● **Aim of the task**: Nothing but the lines from the first line of the material below through the line that holds "ATOM 22 C CA" should be set down, exactly and with pictures left out.

● **Exercise data**:
^^^^^^^^^^^^^^^^
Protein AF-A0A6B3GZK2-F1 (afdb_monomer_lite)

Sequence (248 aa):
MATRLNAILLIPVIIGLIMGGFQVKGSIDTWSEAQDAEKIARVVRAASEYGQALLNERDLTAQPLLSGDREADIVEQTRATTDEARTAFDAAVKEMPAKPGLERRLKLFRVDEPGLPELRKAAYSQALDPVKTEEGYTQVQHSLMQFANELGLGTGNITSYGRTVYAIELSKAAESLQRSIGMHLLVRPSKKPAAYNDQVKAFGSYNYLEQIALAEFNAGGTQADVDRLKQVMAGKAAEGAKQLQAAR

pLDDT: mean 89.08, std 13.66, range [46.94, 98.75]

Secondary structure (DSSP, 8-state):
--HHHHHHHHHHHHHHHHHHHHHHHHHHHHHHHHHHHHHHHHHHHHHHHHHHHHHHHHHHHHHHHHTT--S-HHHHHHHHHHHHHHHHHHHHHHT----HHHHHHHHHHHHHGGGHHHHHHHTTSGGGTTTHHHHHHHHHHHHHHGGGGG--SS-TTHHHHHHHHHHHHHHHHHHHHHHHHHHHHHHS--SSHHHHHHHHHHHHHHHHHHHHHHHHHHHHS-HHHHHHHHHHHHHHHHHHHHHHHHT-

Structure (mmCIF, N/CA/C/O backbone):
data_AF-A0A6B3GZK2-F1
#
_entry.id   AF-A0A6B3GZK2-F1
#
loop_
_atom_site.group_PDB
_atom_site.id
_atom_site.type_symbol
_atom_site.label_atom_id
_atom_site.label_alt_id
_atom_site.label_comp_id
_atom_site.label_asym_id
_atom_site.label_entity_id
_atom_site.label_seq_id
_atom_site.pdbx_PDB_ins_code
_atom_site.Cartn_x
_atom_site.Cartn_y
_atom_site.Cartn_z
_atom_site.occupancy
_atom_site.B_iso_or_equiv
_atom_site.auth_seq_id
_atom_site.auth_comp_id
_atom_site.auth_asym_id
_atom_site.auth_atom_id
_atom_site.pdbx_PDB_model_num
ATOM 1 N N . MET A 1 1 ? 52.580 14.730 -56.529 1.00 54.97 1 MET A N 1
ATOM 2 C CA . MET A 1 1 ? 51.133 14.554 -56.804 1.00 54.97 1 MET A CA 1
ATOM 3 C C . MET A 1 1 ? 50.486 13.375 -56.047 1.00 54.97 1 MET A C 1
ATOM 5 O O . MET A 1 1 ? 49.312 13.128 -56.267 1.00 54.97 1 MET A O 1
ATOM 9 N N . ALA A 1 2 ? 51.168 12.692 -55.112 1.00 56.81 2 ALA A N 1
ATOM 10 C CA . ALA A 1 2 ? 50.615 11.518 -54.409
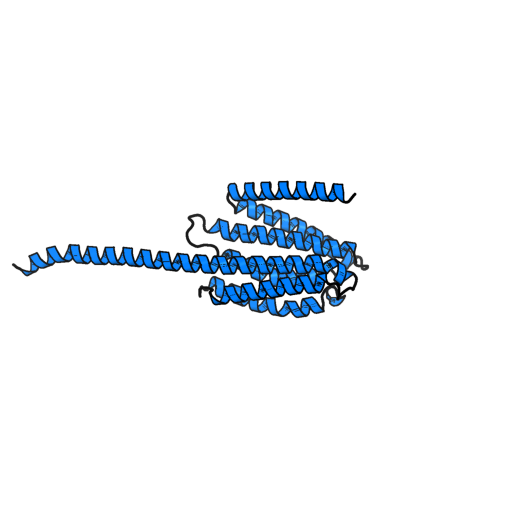 1.00 56.81 2 ALA A CA 1
ATOM 11 C C . ALA A 1 2 ? 49.796 11.841 -53.136 1.00 56.81 2 ALA A C 1
ATOM 13 O O . ALA A 1 2 ? 48.882 11.108 -52.777 1.00 56.81 2 ALA A O 1
ATOM 14 N N . THR A 1 3 ? 50.059 12.968 -52.467 1.00 55.28 3 THR A N 1
ATOM 15 C CA . THR A 1 3 ? 49.410 13.324 -51.188 1.00 55.28 3 THR A CA 1
ATOM 16 C C . THR A 1 3 ? 47.948 13.751 -51.336 1.00 55.28 3 THR A C 1
ATOM 18 O O . THR A 1 3 ? 47.143 13.511 -50.443 1.00 55.28 3 THR A O 1
ATOM 21 N N . ARG A 1 4 ? 47.581 14.354 -52.476 1.00 55.00 4 ARG A N 1
ATOM 22 C CA . ARG A 1 4 ? 46.195 14.775 -52.751 1.00 55.00 4 ARG A CA 1
ATOM 23 C C . ARG A 1 4 ? 45.279 13.598 -53.103 1.00 55.00 4 ARG A C 1
ATOM 25 O O . ARG A 1 4 ? 44.100 13.650 -52.784 1.00 55.00 4 ARG A O 1
ATOM 32 N N . LEU A 1 5 ? 45.820 12.537 -53.705 1.00 57.38 5 LEU A N 1
ATOM 33 C CA . LEU A 1 5 ? 45.052 11.349 -54.088 1.00 57.38 5 LEU A CA 1
ATOM 34 C C . LEU A 1 5 ? 44.737 10.459 -52.872 1.00 57.38 5 LEU A C 1
ATOM 36 O O . LEU A 1 5 ? 43.604 10.012 -52.718 1.00 57.38 5 LEU A O 1
ATOM 40 N N . ASN A 1 6 ? 45.699 10.291 -51.955 1.00 54.94 6 ASN A N 1
ATOM 41 C CA . ASN A 1 6 ? 45.
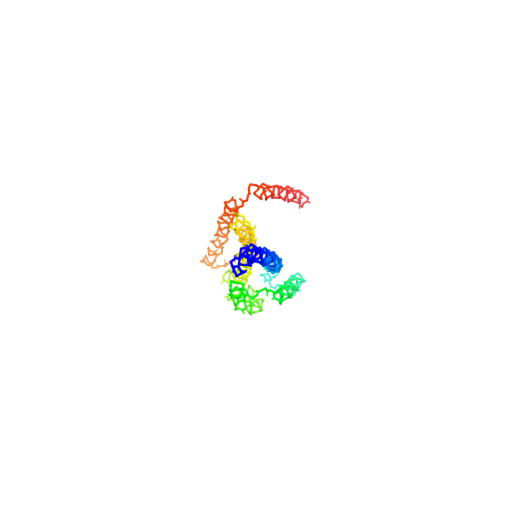489 9.519 -50.724 1.00 54.94 6 ASN A CA 1
ATOM 42 C C . ASN A 1 6 ? 44.464 10.175 -49.783 1.00 54.94 6 ASN A C 1
ATOM 44 O O . ASN A 1 6 ? 43.681 9.472 -49.153 1.00 54.94 6 ASN A O 1
ATOM 48 N N . ALA A 1 7 ? 44.420 11.510 -49.718 1.00 59.91 7 ALA A N 1
ATOM 49 C CA . ALA A 1 7 ? 43.438 12.230 -48.904 1.00 59.91 7 ALA A CA 1
ATOM 50 C C . ALA A 1 7 ? 41.991 12.029 -49.401 1.00 59.91 7 ALA A C 1
ATOM 52 O O . ALA A 1 7 ? 41.091 11.836 -48.590 1.00 59.91 7 ALA A O 1
ATOM 53 N N . ILE A 1 8 ? 41.768 12.008 -50.722 1.00 66.38 8 ILE A N 1
ATOM 54 C CA . ILE A 1 8 ? 40.435 11.810 -51.323 1.00 66.38 8 ILE A CA 1
ATOM 55 C C . ILE A 1 8 ? 39.896 10.393 -51.051 1.00 66.38 8 ILE A C 1
ATOM 57 O O . ILE A 1 8 ? 38.699 10.228 -50.842 1.00 66.38 8 ILE A O 1
ATOM 61 N N . LEU A 1 9 ? 40.772 9.385 -50.996 1.00 66.00 9 LEU A N 1
ATOM 62 C CA . LEU A 1 9 ? 40.412 7.999 -50.665 1.00 66.00 9 LEU A CA 1
ATOM 63 C C . LEU A 1 9 ? 40.180 7.768 -49.163 1.00 66.00 9 LEU A C 1
ATOM 65 O O . LEU A 1 9 ? 39.347 6.945 -48.792 1.00 66.00 9 LEU A O 1
ATOM 69 N N . LEU A 1 10 ? 40.895 8.490 -48.295 1.00 69.12 10 LEU A N 1
ATOM 70 C CA . LEU A 1 10 ? 40.815 8.311 -46.841 1.00 69.12 10 LEU A CA 1
ATOM 71 C C . LEU A 1 10 ? 39.601 9.001 -46.203 1.00 69.12 10 LEU A C 1
ATOM 73 O O . LEU A 1 10 ? 39.056 8.479 -45.232 1.00 69.12 10 LEU A O 1
ATOM 77 N N . ILE A 1 11 ? 39.150 10.141 -46.739 1.00 73.31 11 ILE A N 1
ATOM 78 C CA . ILE A 1 11 ? 38.024 10.905 -46.169 1.00 73.31 11 ILE A CA 1
ATOM 79 C C . ILE A 1 11 ? 36.728 10.064 -46.082 1.00 73.31 11 ILE A C 1
ATOM 81 O O . ILE A 1 11 ? 36.149 10.010 -44.994 1.00 73.31 11 ILE A O 1
ATOM 85 N N . PRO A 1 12 ? 36.279 9.346 -47.135 1.00 76.81 12 PRO A N 1
ATOM 86 C CA . PRO A 1 12 ? 35.081 8.503 -47.060 1.00 76.81 12 PRO A CA 1
ATOM 87 C C . PRO A 1 12 ? 35.192 7.358 -46.043 1.00 76.81 12 PRO A C 1
ATOM 89 O O . PRO A 1 12 ? 34.216 7.039 -45.369 1.00 76.81 12 PRO A O 1
ATOM 92 N N . VAL A 1 13 ? 36.380 6.764 -45.892 1.00 78.81 13 VAL A N 1
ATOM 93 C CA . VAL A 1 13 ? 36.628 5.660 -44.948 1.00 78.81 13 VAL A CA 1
^^^^^^^^^^^^^^^^
● **Answer for this exercise**:
Protein AF-A0A6B3GZK2-F1 (afdb_monomer_lite)

Sequence (248 aa):
MATRLNAILLIPVIIGLIMGGFQVKGSIDTWSEAQDAEKIARVVRAASEYGQALLNERDLTAQPLLSGDREADIVEQTRATTDEARTAFDAAVKEMPAKPGLERRLKLFRVDEPGLPELRKAAYSQALDPVKTEEGYTQVQHSLMQFANELGLGTGNITSYGRTVYAIELSKAAESLQRSIGMHLLVRPSKKPAAYNDQVKAFGSYNYLEQIALAEFNAGGTQADVDRLKQVMAGKAAEGAKQLQAAR

pLDDT: mean 89.08, std 13.66, range [46.94, 98.75]

Secondary structure (DSSP, 8-state):
--HHHHHHHHHHHHHHHHHHHHHHHHHHHHHHHHHHHHHHHHHHHHHHHHHHHHHHHHHHHHHHHHTT--S-HHHHHHHHHHHHHHHHHHHHHHT----HHHHHHHHHHHHHGGGHHHHHHHTTSGGGTTTHHHHHHHHHHHHHHGGGGG--SS-TTHHHHHHHHHHHHHHHHHHHHHHHHHHHHHHS--SSHHHHHHHHHHHHHHHHHHHHHHHHHHHHS-HHHHHHHHHHHHHHHHHHHHHHHHT-

Structure (mmCIF, N/CA/C/O backbone):
data_AF-A0A6B3GZK2-F1
#
_entry.id   AF-A0A6B3GZK2-F1
#
loop_
_atom_site.group_PDB
_atom_site.id
_atom_site.type_symbol
_atom_site.label_atom_id
_atom_site.label_alt_id
_atom_site.label_comp_id
_atom_site.label_asym_id
_atom_site.label_entity_id
_atom_site.label_seq_id
_atom_site.pdbx_PDB_ins_code
_atom_site.Cartn_x
_atom_site.Cartn_y
_atom_site.Cartn_z
_atom_site.occupancy
_atom_site.B_iso_or_equiv
_atom_site.auth_seq_id
_atom_site.auth_comp_id
_atom_site.auth_asym_id
_atom_site.auth_atom_id
_atom_site.pdbx_PDB_model_num
ATOM 1 N N . MET A 1 1 ? 52.580 14.730 -56.529 1.00 54.97 1 MET A N 1
ATOM 2 C CA . MET A 1 1 ? 51.133 14.554 -56.804 1.00 54.97 1 MET A CA 1
ATOM 3 C C . MET A 1 1 ? 50.486 13.375 -56.047 1.00 54.97 1 MET A C 1
ATOM 5 O O . MET A 1 1 ? 49.312 13.128 -56.267 1.00 54.97 1 MET A O 1
ATOM 9 N N . ALA A 1 2 ? 51.168 12.692 -55.112 1.00 56.81 2 ALA A N 1
ATOM 10 C CA . ALA A 1 2 ? 50.615 11.518 -54.409
 1.00 56.81 2 ALA A CA 1
ATOM 11 C C . ALA A 1 2 ? 49.796 11.841 -53.136 1.00 56.81 2 ALA A C 1
ATOM 13 O O . ALA A 1 2 ? 48.882 11.108 -52.777 1.00 56.81 2 ALA A O 1
ATOM 14 N N . THR A 1 3 ? 50.059 12.968 -52.467 1.00 55.28 3 THR A N 1
ATOM 15 C CA . THR A 1 3 ? 49.410 13.324 -51.188 1.00 55.28 3 THR A CA 1
ATOM 16 C C . THR A 1 3 ? 47.948 13.751 -51.336 1.00 55.28 3 THR A C 1
ATOM 18 O O . THR A 1 3 ? 47.143 13.511 -50.443 1.00 55.28 3 THR A O 1
ATOM 21 N N . ARG A 1 4 ? 47.581 14.354 -52.476 1.00 55.00 4 ARG A N 1
ATOM 22 C CA . ARG A 1 4 ? 46.195 14.775 -52.751 1.00 55.00 4 ARG A CA 1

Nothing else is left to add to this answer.